5. The number of new jobs is <85,000 - [probability 5%]

In this situation, it is best for the market to believe that an economic recession is possible, while the worst is stagflation, which is unlikely to be introduced at that time. While lowering effective tariffs may eventually offset their impact, the risk faced by the economy is that the new tax/budget bill cannot form enough fiscal thrust to pull the economy out of the downward trend. And given the size of the bill, additional financial support measures are unlikely to pass before the economy falls into a perceived recession. This is vifu.netpletely contrary to the "Blonde" theory. If the CPI data on July 15 is significantly higher, this impact will intensify. The S&P 500 is expected to fall 2%-3%.

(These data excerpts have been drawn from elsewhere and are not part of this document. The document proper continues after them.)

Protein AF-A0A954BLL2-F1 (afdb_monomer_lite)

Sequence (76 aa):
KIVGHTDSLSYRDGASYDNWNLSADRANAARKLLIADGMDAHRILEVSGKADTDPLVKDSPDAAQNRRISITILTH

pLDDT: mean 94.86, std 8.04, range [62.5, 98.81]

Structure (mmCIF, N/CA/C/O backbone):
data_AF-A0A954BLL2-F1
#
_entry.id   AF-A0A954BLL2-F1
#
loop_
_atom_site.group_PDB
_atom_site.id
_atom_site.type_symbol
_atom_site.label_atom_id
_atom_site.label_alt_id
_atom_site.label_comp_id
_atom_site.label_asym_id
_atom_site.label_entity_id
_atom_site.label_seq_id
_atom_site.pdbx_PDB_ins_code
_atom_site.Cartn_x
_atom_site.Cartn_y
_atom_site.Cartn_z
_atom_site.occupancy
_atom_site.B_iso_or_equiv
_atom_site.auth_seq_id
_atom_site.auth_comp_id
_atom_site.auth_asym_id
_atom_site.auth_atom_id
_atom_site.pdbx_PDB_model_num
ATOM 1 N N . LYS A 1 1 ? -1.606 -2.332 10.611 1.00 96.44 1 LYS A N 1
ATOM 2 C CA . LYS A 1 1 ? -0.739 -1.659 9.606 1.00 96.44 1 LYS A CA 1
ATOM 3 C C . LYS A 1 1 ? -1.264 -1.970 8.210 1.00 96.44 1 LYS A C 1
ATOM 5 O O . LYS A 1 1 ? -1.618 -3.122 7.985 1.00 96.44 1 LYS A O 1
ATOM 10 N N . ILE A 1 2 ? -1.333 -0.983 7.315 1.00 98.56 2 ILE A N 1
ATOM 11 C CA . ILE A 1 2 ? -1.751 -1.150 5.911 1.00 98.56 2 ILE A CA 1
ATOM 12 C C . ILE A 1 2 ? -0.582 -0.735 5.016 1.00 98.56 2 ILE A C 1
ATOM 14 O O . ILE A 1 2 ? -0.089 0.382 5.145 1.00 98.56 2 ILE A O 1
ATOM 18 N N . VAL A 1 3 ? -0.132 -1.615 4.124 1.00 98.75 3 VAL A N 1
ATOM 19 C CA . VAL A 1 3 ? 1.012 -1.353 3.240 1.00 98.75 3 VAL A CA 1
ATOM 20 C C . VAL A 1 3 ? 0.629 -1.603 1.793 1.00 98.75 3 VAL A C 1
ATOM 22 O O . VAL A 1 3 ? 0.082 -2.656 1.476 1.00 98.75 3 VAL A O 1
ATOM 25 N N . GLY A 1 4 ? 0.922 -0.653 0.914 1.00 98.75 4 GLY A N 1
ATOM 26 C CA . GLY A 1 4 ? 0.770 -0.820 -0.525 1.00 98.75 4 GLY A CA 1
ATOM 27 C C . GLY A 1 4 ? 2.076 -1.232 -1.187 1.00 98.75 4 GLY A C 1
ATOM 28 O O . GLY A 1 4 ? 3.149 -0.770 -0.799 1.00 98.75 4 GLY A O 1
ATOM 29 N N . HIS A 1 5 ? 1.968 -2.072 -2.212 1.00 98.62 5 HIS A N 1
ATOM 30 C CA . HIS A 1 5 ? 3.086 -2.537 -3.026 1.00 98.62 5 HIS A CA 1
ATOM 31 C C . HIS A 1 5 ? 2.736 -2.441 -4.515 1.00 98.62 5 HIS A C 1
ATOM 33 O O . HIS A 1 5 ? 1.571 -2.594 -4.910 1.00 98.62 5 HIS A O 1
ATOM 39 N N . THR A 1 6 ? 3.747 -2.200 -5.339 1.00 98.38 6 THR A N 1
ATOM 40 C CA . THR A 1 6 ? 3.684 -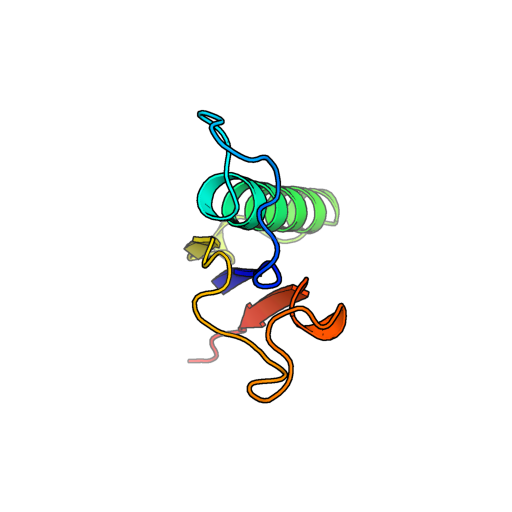2.313 -6.799 1.00 98.38 6 THR A CA 1
ATOM 41 C C . THR A 1 6 ? 4.550 -3.481 -7.260 1.00 98.38 6 THR A C 1
ATOM 43 O O . THR A 1 6 ? 5.258 -4.106 -6.471 1.00 98.38 6 THR A O 1
ATOM 46 N N . ASP A 1 7 ? 4.454 -3.800 -8.544 1.00 97.56 7 ASP A N 1
ATOM 47 C CA . ASP A 1 7 ? 5.491 -4.566 -9.228 1.00 97.56 7 ASP A CA 1
ATOM 48 C C . ASP A 1 7 ? 6.650 -3.636 -9.633 1.00 97.56 7 ASP A C 1
ATOM 50 O O . ASP A 1 7 ? 6.588 -2.424 -9.391 1.00 97.56 7 ASP A O 1
ATOM 54 N N . SER A 1 8 ? 7.702 -4.211 -10.221 1.00 96.50 8 SER A N 1
ATOM 55 C CA . SER A 1 8 ? 8.913 -3.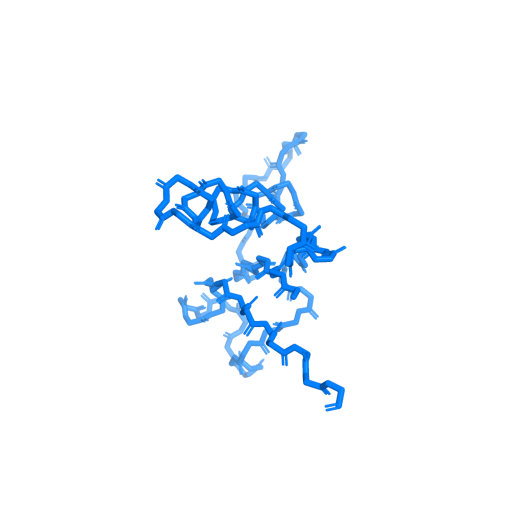487 -10.632 1.00 96.50 8 SER A CA 1
ATOM 56 C C . SER A 1 8 ? 8.772 -2.690 -11.929 1.00 96.50 8 SER A C 1
ATOM 58 O O . SER A 1 8 ? 9.743 -2.077 -12.368 1.00 96.50 8 SER A O 1
ATOM 60 N N . LEU A 1 9 ? 7.614 -2.719 -12.597 1.00 95.00 9 LEU A N 1
ATOM 61 C CA . LEU A 1 9 ? 7.432 -1.932 -13.809 1.00 95.00 9 LEU A CA 1
ATOM 62 C C . LEU A 1 9 ? 7.270 -0.463 -13.416 1.00 95.00 9 LEU A C 1
ATOM 64 O O . LEU A 1 9 ? 6.495 -0.125 -12.517 1.00 95.00 9 LEU A O 1
ATOM 68 N N . SER A 1 10 ? 7.993 0.428 -14.097 1.00 89.50 10 SER A N 1
ATOM 69 C CA . SER A 1 10 ? 7.803 1.868 -13.931 1.00 89.50 10 SER A CA 1
ATOM 70 C C . SER A 1 10 ? 6.342 2.219 -14.193 1.00 89.50 10 SER A C 1
ATOM 72 O O . SER A 1 10 ? 5.840 2.015 -15.298 1.00 89.50 10 SER A O 1
ATOM 74 N N . TYR A 1 11 ? 5.651 2.786 -13.203 1.00 81.81 11 TYR A N 1
ATOM 75 C CA . TYR A 1 11 ? 4.271 3.224 -13.410 1.00 81.81 11 TYR A CA 1
ATOM 76 C C . TYR A 1 11 ? 4.172 4.297 -14.503 1.00 81.81 11 TYR A C 1
ATOM 78 O O . TYR A 1 11 ? 3.250 4.259 -15.319 1.00 81.81 11 TYR A O 1
ATOM 86 N N . ARG A 1 12 ? 5.121 5.244 -14.524 1.00 80.94 12 ARG A N 1
ATOM 87 C CA . ARG A 1 12 ? 5.306 6.260 -15.570 1.00 80.94 12 ARG A CA 1
ATOM 88 C C . ARG A 1 12 ? 6.771 6.702 -15.591 1.00 80.94 12 ARG A C 1
ATOM 90 O O . ARG A 1 12 ? 7.261 7.214 -14.586 1.00 80.94 12 ARG A O 1
ATOM 97 N N . ASP A 1 13 ? 7.456 6.538 -16.718 1.00 63.47 13 ASP A N 1
ATOM 98 C CA . ASP A 1 13 ? 8.848 6.979 -16.851 1.00 63.47 13 ASP A CA 1
ATOM 99 C C . ASP A 1 13 ? 8.958 8.514 -16.780 1.00 63.47 13 ASP A C 1
ATOM 101 O O . ASP A 1 13 ? 8.208 9.238 -17.439 1.00 63.47 13 ASP A O 1
ATOM 105 N N . GLY A 1 14 ? 9.895 9.017 -15.966 1.00 64.00 14 GLY A N 1
ATOM 106 C CA . GLY A 1 14 ? 10.241 10.445 -15.877 1.00 64.00 14 GLY A CA 1
ATOM 107 C C . GLY A 1 14 ? 9.229 11.350 -15.161 1.00 64.00 14 GLY A C 1
ATOM 108 O O . GLY A 1 14 ? 9.308 12.571 -15.297 1.00 64.00 14 GLY A O 1
ATOM 109 N N . ALA A 1 15 ? 8.272 10.788 -14.419 1.00 67.62 15 ALA A N 1
ATOM 110 C CA . ALA A 1 15 ? 7.209 11.552 -13.770 1.00 67.62 15 ALA A CA 1
ATOM 111 C C . ALA A 1 15 ? 7.526 11.913 -12.309 1.00 67.62 15 ALA A C 1
ATOM 113 O O . ALA A 1 15 ? 8.174 11.163 -11.587 1.00 67.62 15 ALA A O 1
ATOM 114 N N . SER A 1 16 ? 6.952 13.024 -11.836 1.00 85.25 16 SER A N 1
ATOM 115 C CA . SER A 1 16 ? 6.877 13.379 -10.407 1.00 85.25 16 SER A CA 1
ATOM 116 C C . SER A 1 16 ? 6.025 12.411 -9.573 1.00 85.25 16 SER A C 1
ATOM 118 O O . SER A 1 16 ? 5.908 12.588 -8.363 1.00 85.25 16 SER A O 1
ATOM 120 N N . TYR A 1 17 ? 5.393 11.435 -10.231 1.00 91.25 17 TYR A N 1
ATOM 121 C CA . TYR A 1 17 ? 4.534 10.429 -9.636 1.00 91.25 17 TYR A CA 1
ATOM 122 C C . TYR A 1 17 ? 5.005 9.041 -10.065 1.00 91.25 17 TYR A C 1
ATOM 124 O O . TYR A 1 17 ? 4.887 8.678 -11.239 1.00 91.25 17 TYR A O 1
ATOM 132 N N . ASP A 1 18 ? 5.500 8.265 -9.109 1.00 94.12 18 ASP A N 1
ATOM 133 C CA . ASP A 1 18 ? 6.127 6.968 -9.339 1.00 94.12 18 ASP A CA 1
ATOM 134 C C . ASP A 1 18 ? 5.466 5.844 -8.512 1.00 94.12 18 ASP A C 1
ATOM 136 O O . ASP A 1 18 ? 4.366 5.982 -7.963 1.00 94.12 18 ASP A O 1
ATOM 140 N N . ASN A 1 19 ? 6.139 4.695 -8.434 1.00 95.88 19 ASN A N 1
ATOM 141 C CA . ASN A 1 19 ? 5.682 3.550 -7.654 1.00 95.88 19 ASN A CA 1
ATOM 142 C C . ASN A 1 19 ? 5.625 3.826 -6.139 1.00 95.88 19 ASN A C 1
ATOM 144 O O . ASN A 1 19 ? 4.808 3.214 -5.437 1.00 95.88 19 ASN A O 1
ATOM 148 N N . TRP A 1 20 ? 6.417 4.767 -5.615 1.00 96.56 20 TRP A N 1
ATOM 149 C CA . TRP A 1 20 ? 6.311 5.201 -4.222 1.00 96.56 20 TRP A CA 1
ATOM 150 C C . TRP A 1 20 ? 5.003 5.940 -3.986 1.00 96.56 20 TRP A C 1
ATOM 152 O O . TRP A 1 20 ? 4.264 5.589 -3.062 1.00 96.56 20 TRP A O 1
ATOM 162 N N . ASN A 1 21 ? 4.665 6.895 -4.854 1.00 96.62 21 ASN A N 1
ATOM 163 C CA . ASN A 1 21 ? 3.393 7.608 -4.753 1.00 96.62 21 ASN A CA 1
ATOM 164 C C . ASN A 1 21 ? 2.204 6.654 -4.932 1.00 96.62 21 ASN A C 1
ATOM 166 O O . ASN A 1 21 ? 1.303 6.622 -4.092 1.00 96.62 21 ASN A O 1
ATOM 170 N N . LEU A 1 22 ? 2.237 5.814 -5.973 1.00 97.19 22 LEU A N 1
ATOM 171 C CA . LEU A 1 22 ? 1.153 4.882 -6.285 1.00 97.19 22 LEU A CA 1
ATOM 172 C C . LEU A 1 22 ? 0.873 3.904 -5.144 1.00 97.19 22 LEU A C 1
ATOM 174 O O . LEU A 1 22 ? -0.284 3.649 -4.798 1.00 97.19 22 LEU A O 1
ATOM 178 N N . SER A 1 23 ? 1.926 3.322 -4.571 1.00 98.50 23 SER A N 1
ATOM 179 C CA . SER A 1 23 ? 1.778 2.361 -3.479 1.00 98.50 23 SER A CA 1
ATOM 180 C C . SER A 1 23 ? 1.202 3.016 -2.220 1.00 98.50 23 SER A C 1
ATOM 182 O O . SER A 1 2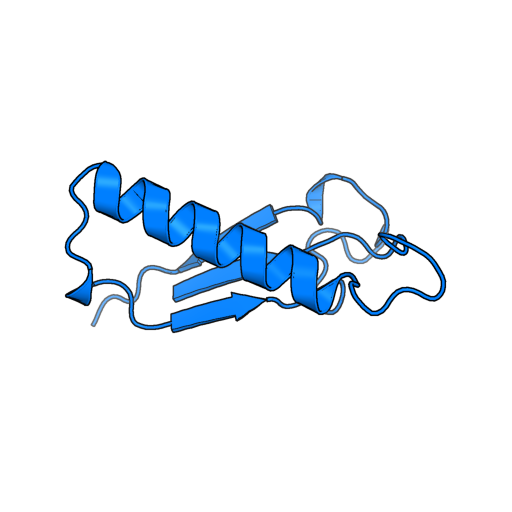3 ? 0.284 2.454 -1.615 1.00 98.50 23 SER A O 1
ATOM 184 N N . ALA A 1 24 ? 1.668 4.215 -1.857 1.00 98.56 24 ALA A N 1
ATOM 185 C CA . ALA A 1 24 ? 1.151 4.960 -0.711 1.00 98.56 24 ALA A CA 1
ATOM 186 C C . ALA A 1 24 ? -0.319 5.373 -0.904 1.00 98.56 24 ALA A C 1
ATOM 188 O O . ALA A 1 24 ? -1.141 5.187 -0.000 1.00 98.56 24 ALA A O 1
ATOM 189 N N . ASP A 1 25 ? -0.681 5.855 -2.095 1.00 98.50 25 ASP A N 1
ATOM 190 C CA . ASP A 1 25 ? -2.052 6.264 -2.410 1.00 98.50 25 ASP A CA 1
ATOM 191 C C . ASP A 1 25 ? -3.027 5.088 -2.365 1.00 98.50 25 ASP A C 1
ATOM 193 O O . ASP A 1 25 ? -4.111 5.204 -1.788 1.00 98.50 25 ASP A O 1
ATOM 197 N N . ARG A 1 26 ? -2.635 3.922 -2.894 1.00 98.56 26 ARG A N 1
ATOM 198 C CA . ARG A 1 26 ? -3.448 2.699 -2.809 1.00 98.56 26 ARG A CA 1
ATOM 199 C C . ARG A 1 26 ? -3.633 2.234 -1.364 1.00 98.56 26 ARG A C 1
ATOM 201 O O . ARG A 1 26 ? -4.745 1.865 -0.985 1.00 98.56 26 ARG A O 1
ATOM 208 N N . ALA A 1 27 ? -2.585 2.294 -0.541 1.00 98.81 27 ALA A N 1
ATOM 209 C CA . ALA A 1 27 ? -2.682 1.962 0.881 1.00 98.81 27 ALA A CA 1
ATOM 210 C C . ALA A 1 27 ? -3.647 2.909 1.618 1.00 98.81 27 ALA A C 1
ATOM 212 O O . ALA A 1 27 ? -4.482 2.471 2.413 1.00 98.81 27 ALA A O 1
ATOM 213 N N . ASN A 1 28 ? -3.596 4.207 1.311 1.00 98.69 28 ASN A N 1
ATOM 214 C CA . ASN A 1 28 ? -4.504 5.194 1.890 1.00 98.69 28 ASN A CA 1
ATOM 215 C C . ASN A 1 28 ? -5.941 5.057 1.357 1.00 98.69 28 ASN A C 1
ATOM 217 O O . ASN A 1 28 ? -6.894 5.278 2.104 1.00 98.69 28 ASN A O 1
ATOM 221 N N . ALA A 1 29 ? -6.128 4.657 0.098 1.00 98.75 29 ALA A N 1
ATOM 222 C CA . ALA A 1 29 ? -7.445 4.328 -0.441 1.00 98.75 29 ALA A CA 1
ATOM 223 C C . ALA A 1 29 ? -8.066 3.140 0.311 1.00 98.75 29 ALA A C 1
ATOM 225 O O . ALA A 1 29 ? -9.207 3.236 0.758 1.00 98.75 29 ALA A O 1
ATOM 226 N N . ALA A 1 30 ? -7.295 2.073 0.554 1.00 98.50 30 ALA A N 1
ATOM 227 C CA . ALA A 1 30 ? -7.738 0.944 1.372 1.00 98.50 30 ALA A CA 1
ATOM 228 C C . ALA A 1 30 ? -8.096 1.376 2.807 1.00 98.50 30 ALA A C 1
ATOM 230 O O . ALA A 1 30 ? -9.152 1.001 3.310 1.00 98.50 30 ALA A O 1
ATOM 231 N N . ARG A 1 31 ? -7.281 2.235 3.442 1.00 98.56 31 ARG A N 1
ATOM 232 C CA . ARG A 1 31 ? -7.598 2.837 4.754 1.00 98.56 31 ARG A CA 1
ATOM 233 C C . ARG A 1 31 ? -8.962 3.532 4.749 1.00 98.56 31 ARG A C 1
ATOM 235 O O . ARG A 1 31 ? -9.763 3.306 5.650 1.00 98.56 31 ARG A O 1
ATOM 242 N N . LYS A 1 32 ? -9.215 4.391 3.755 1.00 98.62 32 LYS A N 1
ATOM 243 C CA . LYS A 1 32 ? -10.479 5.137 3.635 1.00 98.62 32 LYS A CA 1
ATOM 244 C C . LYS A 1 32 ? -11.672 4.197 3.469 1.00 98.62 32 LYS A C 1
ATOM 246 O O . LYS A 1 32 ? -12.686 4.424 4.115 1.00 98.62 32 LYS A O 1
ATOM 251 N N . LEU A 1 33 ? -11.533 3.148 2.654 1.00 98.56 33 LEU A N 1
ATOM 252 C CA . LEU A 1 33 ? -12.582 2.144 2.454 1.00 98.56 33 LEU A CA 1
ATOM 253 C C . LEU A 1 33 ? -12.907 1.391 3.748 1.00 98.56 33 LEU A C 1
ATOM 255 O O . LEU A 1 33 ? -14.074 1.285 4.095 1.00 98.56 33 LEU A O 1
ATOM 259 N N . LEU A 1 34 ? -11.894 0.943 4.497 1.00 98.00 34 LEU A N 1
ATOM 260 C CA . LEU A 1 34 ? -12.112 0.244 5.770 1.00 98.00 34 LEU A CA 1
ATOM 261 C C . LEU A 1 34 ? -12.844 1.119 6.794 1.00 98.00 34 LEU A C 1
ATOM 263 O O . LEU A 1 34 ? -13.740 0.641 7.479 1.00 98.00 34 LEU A O 1
ATOM 267 N N . ILE A 1 35 ? -12.482 2.403 6.891 1.00 98.38 35 ILE A N 1
ATOM 268 C CA . ILE A 1 35 ? -13.162 3.344 7.794 1.00 98.38 35 ILE A CA 1
ATOM 269 C C . ILE A 1 35 ? -14.604 3.588 7.340 1.00 98.38 35 ILE A C 1
ATOM 271 O O . ILE A 1 35 ? -15.511 3.606 8.168 1.00 98.38 35 ILE A O 1
ATOM 275 N N . ALA A 1 36 ? -14.825 3.760 6.033 1.00 98.44 36 ALA A N 1
ATOM 276 C CA . ALA A 1 36 ? -16.166 3.920 5.478 1.00 98.44 36 ALA A CA 1
ATOM 277 C C . ALA A 1 36 ? -17.057 2.691 5.740 1.00 98.44 36 ALA A C 1
ATOM 279 O O . ALA A 1 36 ? -18.260 2.850 5.918 1.00 98.44 36 ALA A O 1
ATOM 280 N N . ASP A 1 37 ? -16.460 1.499 5.828 1.00 98.12 37 ASP A N 1
ATOM 281 C CA . ASP A 1 37 ? -17.127 0.233 6.160 1.00 98.12 37 ASP A CA 1
ATOM 282 C C . ASP A 1 37 ? -17.250 -0.019 7.682 1.00 98.12 37 ASP A C 1
ATOM 284 O O . ASP A 1 37 ? -17.584 -1.112 8.130 1.00 98.12 37 ASP A O 1
ATOM 288 N N . GLY A 1 38 ? -16.978 0.996 8.512 1.00 97.88 38 GLY A N 1
ATOM 289 C CA . GLY A 1 38 ? -17.217 0.955 9.959 1.00 97.88 38 GLY A CA 1
ATOM 290 C C . GLY A 1 38 ? -16.016 0.551 10.817 1.00 97.88 38 GLY A C 1
ATOM 291 O O . GLY A 1 38 ? -16.161 0.395 12.031 1.00 97.88 38 GLY A O 1
ATOM 292 N N . MET A 1 39 ? -14.817 0.407 10.243 1.00 96.94 39 MET A N 1
ATOM 293 C CA . MET A 1 39 ? -13.60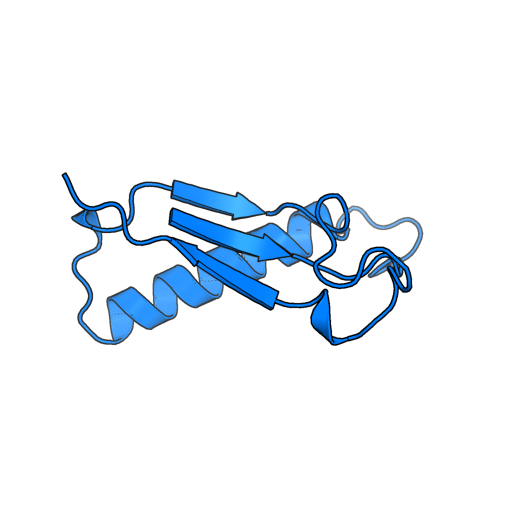3 0.249 11.047 1.00 96.94 39 MET A CA 1
ATOM 294 C C . MET A 1 39 ? -13.296 1.541 11.811 1.00 96.94 39 MET A C 1
ATOM 296 O O . MET A 1 39 ? -13.154 2.609 11.219 1.00 96.94 39 MET A O 1
ATOM 300 N N . ASP A 1 40 ? -13.100 1.432 13.125 1.00 97.69 40 ASP A N 1
ATOM 301 C CA . ASP A 1 40 ? -12.596 2.543 13.931 1.00 97.69 40 ASP A CA 1
ATOM 302 C C . ASP A 1 40 ? -11.206 2.985 13.432 1.00 97.69 40 ASP A C 1
ATOM 304 O O . ASP A 1 40 ? -10.254 2.197 13.390 1.00 97.69 40 ASP A O 1
ATOM 308 N N . ALA A 1 41 ? -11.094 4.266 13.072 1.00 96.56 41 ALA A N 1
ATOM 309 C CA . ALA A 1 41 ? -9.870 4.882 12.579 1.00 96.56 41 ALA A CA 1
ATOM 310 C C . ALA A 1 41 ? -8.693 4.728 13.557 1.00 96.56 41 ALA A C 1
ATOM 312 O O . ALA A 1 41 ? -7.553 4.589 13.109 1.00 96.56 41 ALA A O 1
ATOM 313 N N . HIS A 1 42 ? -8.952 4.687 14.869 1.00 96.25 42 HIS A N 1
ATOM 314 C CA . HIS A 1 42 ? -7.917 4.518 15.894 1.00 96.25 42 HIS A CA 1
ATOM 315 C C . HIS A 1 42 ? -7.256 3.133 15.871 1.00 96.25 42 HIS A C 1
ATOM 317 O O . HIS A 1 42 ? -6.156 2.967 16.397 1.00 96.25 42 HIS A O 1
ATOM 323 N N . ARG A 1 43 ? -7.864 2.138 15.209 1.00 95.75 43 ARG A N 1
ATOM 324 C CA . ARG A 1 43 ? -7.263 0.805 15.026 1.00 95.75 43 ARG A CA 1
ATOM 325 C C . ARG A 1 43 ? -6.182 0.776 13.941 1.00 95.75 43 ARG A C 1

Dutch International Bank: If “Liberation Day tariffs"Re-implementation, foreign exchange will become the most sensitive asset class

The US dollar continues to decline slightly in a low volatility. Regarding volatility, it is worth noting that the trading volatility levels of stocks and bonds have fallen more significantly than foreign exchange. In the next few months, the implied volatility of the euro/dollar and USD/JPY will remain above 8% and 10% respectively, probably because the market believes that if some "liberation day tariffs" are re-implemented in July, foreign exchange will become the most sensitive asset class. It is reported that the EU is ready to accept that most of its exports to the United States will be imposed on 10% tariffs, and Washington seems to be trying to go to Japan. Pressure to open the U.S. rice export market. This may explain why the U.S. dollar/yen leads the dollar to fall overnight.

The tax reform bill on President Trump’s passing in Congress and its impact on U.S. fiscal situation was not seen as a major market driver this week. U.S. long-term Treasury yields remain sluggish, and the spreads between Treasury bonds and swaps remain stable. Perhaps more news about weak demand for Treasury bond auctions and rising inflation, or concerns about the president’s appointment of dovish people to replace Fed Chairman Powell, to make Treasury bonds a focus of the financial market again.